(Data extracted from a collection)
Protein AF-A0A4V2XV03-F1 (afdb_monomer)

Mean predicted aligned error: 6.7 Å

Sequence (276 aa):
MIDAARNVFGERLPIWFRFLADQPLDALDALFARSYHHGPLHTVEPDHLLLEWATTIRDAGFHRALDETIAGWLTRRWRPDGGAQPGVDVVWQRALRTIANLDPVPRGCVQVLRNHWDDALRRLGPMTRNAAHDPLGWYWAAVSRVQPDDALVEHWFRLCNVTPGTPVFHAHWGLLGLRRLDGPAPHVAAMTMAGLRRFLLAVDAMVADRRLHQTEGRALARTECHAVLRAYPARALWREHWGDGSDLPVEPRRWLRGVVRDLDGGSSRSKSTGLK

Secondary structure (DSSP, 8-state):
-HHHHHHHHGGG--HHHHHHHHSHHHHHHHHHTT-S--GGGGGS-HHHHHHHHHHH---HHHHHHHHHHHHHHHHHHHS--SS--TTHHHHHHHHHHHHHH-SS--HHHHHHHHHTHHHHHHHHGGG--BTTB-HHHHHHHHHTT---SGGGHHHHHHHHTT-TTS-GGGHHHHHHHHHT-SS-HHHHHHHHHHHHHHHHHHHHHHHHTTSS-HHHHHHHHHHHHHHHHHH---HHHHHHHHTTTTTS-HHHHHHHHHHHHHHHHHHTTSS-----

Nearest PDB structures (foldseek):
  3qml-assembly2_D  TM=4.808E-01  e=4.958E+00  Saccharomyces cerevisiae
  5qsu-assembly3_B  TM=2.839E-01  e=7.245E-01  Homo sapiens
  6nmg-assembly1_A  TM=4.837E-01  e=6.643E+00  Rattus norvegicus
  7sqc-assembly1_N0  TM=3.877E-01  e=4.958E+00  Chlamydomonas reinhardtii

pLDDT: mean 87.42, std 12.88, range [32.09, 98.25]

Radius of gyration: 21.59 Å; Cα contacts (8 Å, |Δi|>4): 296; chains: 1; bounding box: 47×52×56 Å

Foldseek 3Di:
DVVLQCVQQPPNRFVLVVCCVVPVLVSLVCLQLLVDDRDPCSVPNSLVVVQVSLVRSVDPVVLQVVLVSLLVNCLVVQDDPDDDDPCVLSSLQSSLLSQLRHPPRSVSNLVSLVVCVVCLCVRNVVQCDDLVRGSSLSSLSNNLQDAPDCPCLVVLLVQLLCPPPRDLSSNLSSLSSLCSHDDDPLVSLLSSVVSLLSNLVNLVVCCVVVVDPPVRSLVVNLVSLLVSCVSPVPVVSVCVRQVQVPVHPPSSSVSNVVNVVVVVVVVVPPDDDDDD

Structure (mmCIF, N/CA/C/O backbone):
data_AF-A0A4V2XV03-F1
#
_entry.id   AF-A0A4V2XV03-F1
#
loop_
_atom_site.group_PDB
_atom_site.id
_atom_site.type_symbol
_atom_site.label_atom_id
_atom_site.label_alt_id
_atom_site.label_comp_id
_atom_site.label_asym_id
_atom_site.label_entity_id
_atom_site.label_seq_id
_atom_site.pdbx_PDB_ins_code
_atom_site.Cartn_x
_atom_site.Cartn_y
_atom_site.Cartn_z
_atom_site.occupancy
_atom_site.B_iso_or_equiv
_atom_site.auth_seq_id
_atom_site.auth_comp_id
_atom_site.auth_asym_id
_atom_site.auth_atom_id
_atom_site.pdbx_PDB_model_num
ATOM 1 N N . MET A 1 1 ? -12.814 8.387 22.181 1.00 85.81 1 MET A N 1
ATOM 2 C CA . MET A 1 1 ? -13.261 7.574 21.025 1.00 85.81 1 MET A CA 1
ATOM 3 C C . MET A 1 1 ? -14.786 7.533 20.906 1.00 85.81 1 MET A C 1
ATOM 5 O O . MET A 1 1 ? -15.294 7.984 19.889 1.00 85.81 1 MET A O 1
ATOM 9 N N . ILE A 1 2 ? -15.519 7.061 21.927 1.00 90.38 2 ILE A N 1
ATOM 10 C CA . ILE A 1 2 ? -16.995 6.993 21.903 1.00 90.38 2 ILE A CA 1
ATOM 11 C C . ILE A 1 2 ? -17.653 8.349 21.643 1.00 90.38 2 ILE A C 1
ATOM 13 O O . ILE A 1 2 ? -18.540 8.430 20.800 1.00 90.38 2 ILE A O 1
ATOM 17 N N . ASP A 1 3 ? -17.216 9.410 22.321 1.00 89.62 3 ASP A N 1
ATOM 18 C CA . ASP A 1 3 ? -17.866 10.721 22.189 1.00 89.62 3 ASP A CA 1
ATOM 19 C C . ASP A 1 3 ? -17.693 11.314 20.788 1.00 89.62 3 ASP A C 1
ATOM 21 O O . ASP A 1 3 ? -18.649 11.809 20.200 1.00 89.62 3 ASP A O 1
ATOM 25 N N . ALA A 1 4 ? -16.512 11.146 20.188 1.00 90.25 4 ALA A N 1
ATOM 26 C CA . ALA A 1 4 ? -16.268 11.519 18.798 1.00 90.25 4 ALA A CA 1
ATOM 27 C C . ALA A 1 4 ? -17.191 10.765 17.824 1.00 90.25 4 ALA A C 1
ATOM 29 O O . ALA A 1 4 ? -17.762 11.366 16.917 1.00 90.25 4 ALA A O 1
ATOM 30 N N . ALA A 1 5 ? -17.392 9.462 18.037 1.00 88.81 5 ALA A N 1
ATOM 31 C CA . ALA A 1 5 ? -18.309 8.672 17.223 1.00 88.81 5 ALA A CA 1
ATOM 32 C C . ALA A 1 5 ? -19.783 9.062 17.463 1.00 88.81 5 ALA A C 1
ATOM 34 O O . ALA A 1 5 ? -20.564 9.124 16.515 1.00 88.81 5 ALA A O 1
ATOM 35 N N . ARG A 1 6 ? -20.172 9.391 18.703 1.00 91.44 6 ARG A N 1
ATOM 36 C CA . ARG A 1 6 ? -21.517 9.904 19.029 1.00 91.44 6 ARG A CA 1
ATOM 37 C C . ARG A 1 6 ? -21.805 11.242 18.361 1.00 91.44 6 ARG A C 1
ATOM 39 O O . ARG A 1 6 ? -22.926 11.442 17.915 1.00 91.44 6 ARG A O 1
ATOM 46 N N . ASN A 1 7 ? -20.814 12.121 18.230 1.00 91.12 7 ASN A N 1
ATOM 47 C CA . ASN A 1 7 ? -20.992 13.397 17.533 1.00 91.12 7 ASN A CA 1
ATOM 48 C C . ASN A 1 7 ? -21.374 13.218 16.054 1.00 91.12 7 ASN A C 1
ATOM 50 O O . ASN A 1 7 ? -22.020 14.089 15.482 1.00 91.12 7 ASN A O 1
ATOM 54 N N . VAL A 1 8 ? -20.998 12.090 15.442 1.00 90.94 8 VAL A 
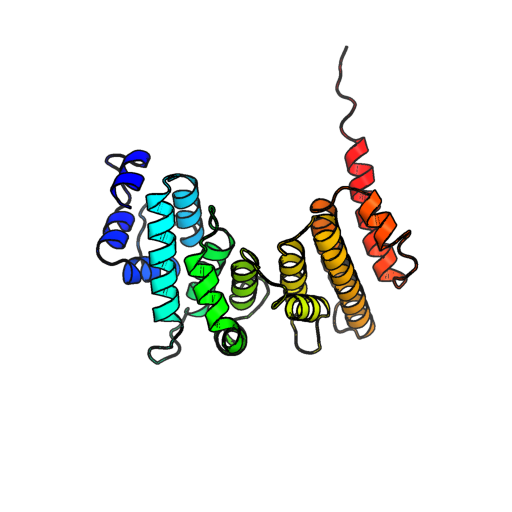N 1
ATOM 55 C CA . VAL A 1 8 ? -21.321 11.762 14.046 1.00 90.94 8 VAL A CA 1
ATOM 56 C C . VAL A 1 8 ? -22.606 10.938 13.938 1.00 90.94 8 VAL A C 1
ATOM 58 O O . VAL A 1 8 ? -23.463 11.231 13.110 1.00 90.94 8 VAL A O 1
ATOM 61 N N . PHE A 1 9 ? -22.749 9.896 14.760 1.00 88.12 9 PHE A N 1
ATOM 62 C CA . PHE A 1 9 ? -23.831 8.912 14.628 1.00 88.12 9 PHE A CA 1
ATOM 63 C C . PHE A 1 9 ? -25.027 9.160 15.559 1.00 88.12 9 PHE A C 1
ATOM 65 O O . PHE A 1 9 ? -26.047 8.473 15.451 1.00 88.12 9 PHE A O 1
ATOM 72 N N . GLY A 1 10 ? -24.922 10.121 16.478 1.00 88.56 10 G
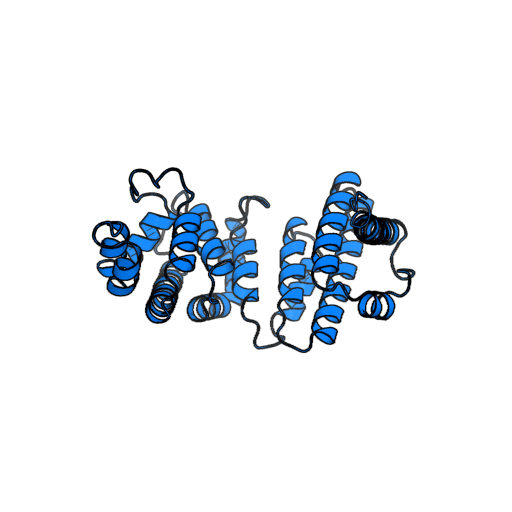LY A N 1
ATOM 73 C CA . GLY A 1 10 ? -25.941 10.424 17.479 1.00 88.56 10 GLY A CA 1
ATOM 74 C C . GLY A 1 10 ? -26.314 9.201 18.319 1.00 88.56 10 GLY A C 1
ATOM 75 O O . GLY A 1 10 ? -25.468 8.392 18.711 1.00 88.56 10 GLY A O 1
ATOM 76 N N . GLU A 1 11 ? -27.613 9.034 18.560 1.00 81.50 11 GLU A N 1
ATOM 77 C 
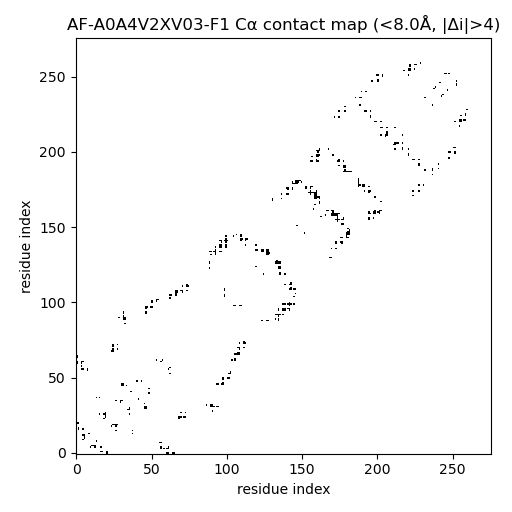CA . GLU A 1 11 ? -28.170 7.891 19.297 1.00 81.50 11 GLU A CA 1
ATOM 78 C C . GLU A 1 11 ? -28.016 6.552 18.556 1.00 81.50 11 GLU A C 1
ATOM 80 O O . GLU A 1 11 ? -28.102 5.490 19.171 1.00 81.50 11 GLU A O 1
ATOM 85 N N . ARG A 1 12 ? -27.728 6.581 17.247 1.00 82.94 12 ARG A N 1
ATOM 86 C CA . ARG A 1 12 ? -27.554 5.393 16.394 1.00 82.94 12 ARG A CA 1
ATOM 87 C C . ARG A 1 12 ? -26.100 4.923 16.311 1.00 82.94 12 ARG A C 1
ATOM 89 O O . ARG A 1 12 ? -25.708 4.318 15.316 1.00 82.94 12 ARG A O 1
ATOM 96 N N . LEU A 1 13 ? -25.299 5.189 17.344 1.00 84.62 13 LEU A N 1
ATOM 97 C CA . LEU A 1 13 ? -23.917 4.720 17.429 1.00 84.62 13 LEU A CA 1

• _What is needed_:
Write out exactly, please, the lines that start at the one containing "ATOM 72 N N" and run through the final line of the entries, both included, leaving pictures out.

• _Written solution_:
ATOM 72 N N . GLY A 1 10 ? -24.922 10.121 16.478 1.00 88.56 10 G
LY A N 1
ATOM 73 C CA . GLY A 1 10 ? -25.941 10.424 17.479 1.00 88.56 10 GLY A CA 1
ATOM 74 C C . GLY A 1 10 ? -26.314 9.201 18.319 1.00 88.56 10 GLY A C 1
ATOM 75 O O . GLY A 1 10 ? -25.468 8.392 18.711 1.00 88.56 10 GLY A O 1
ATOM 76 N N . GLU A 1 11 ? -27.613 9.034 18.560 1.00 81.50 11 GLU A N 1
ATOM 77 C 
CA . GLU A 1 11 ? -28.170 7.891 19.297 1.00 81.50 11 GLU A CA 1
ATOM 78 C C . GLU A 1 11 ? -28.016 6.552 18.556 1.00 81.50 11 GLU A C 1
ATOM 80 O O . GLU A 1 11 ? -28.102 5.490 19.171 1.00 81.50 11 GLU A O 1
ATOM 85 N N . ARG A 1 12 ? -27.728 6.581 17.247 1.00 82.94 12 ARG A N 1
ATOM 86 C CA . ARG A 1 12 ? -27.554 5.393 16.394 1.00 82.94 12 ARG A CA 1
ATOM 87 C C . ARG A 1 12 ? -26.100 4.923 16.311 1.00 82.94 12 ARG A C 1
ATOM 89 O O . ARG A 1 12 ? -25.708 4.318 15.316 1.00 82.94 12 ARG A O 1
ATOM 96 N N . LEU A 1 13 ? -25.299 5.189 17.344 1.00 84.62 13 LEU A N 1
ATOM 97 C CA . LEU A 1 13 ? -23.917 4.720 17.429 1.00 84.62 13 LEU A CA 1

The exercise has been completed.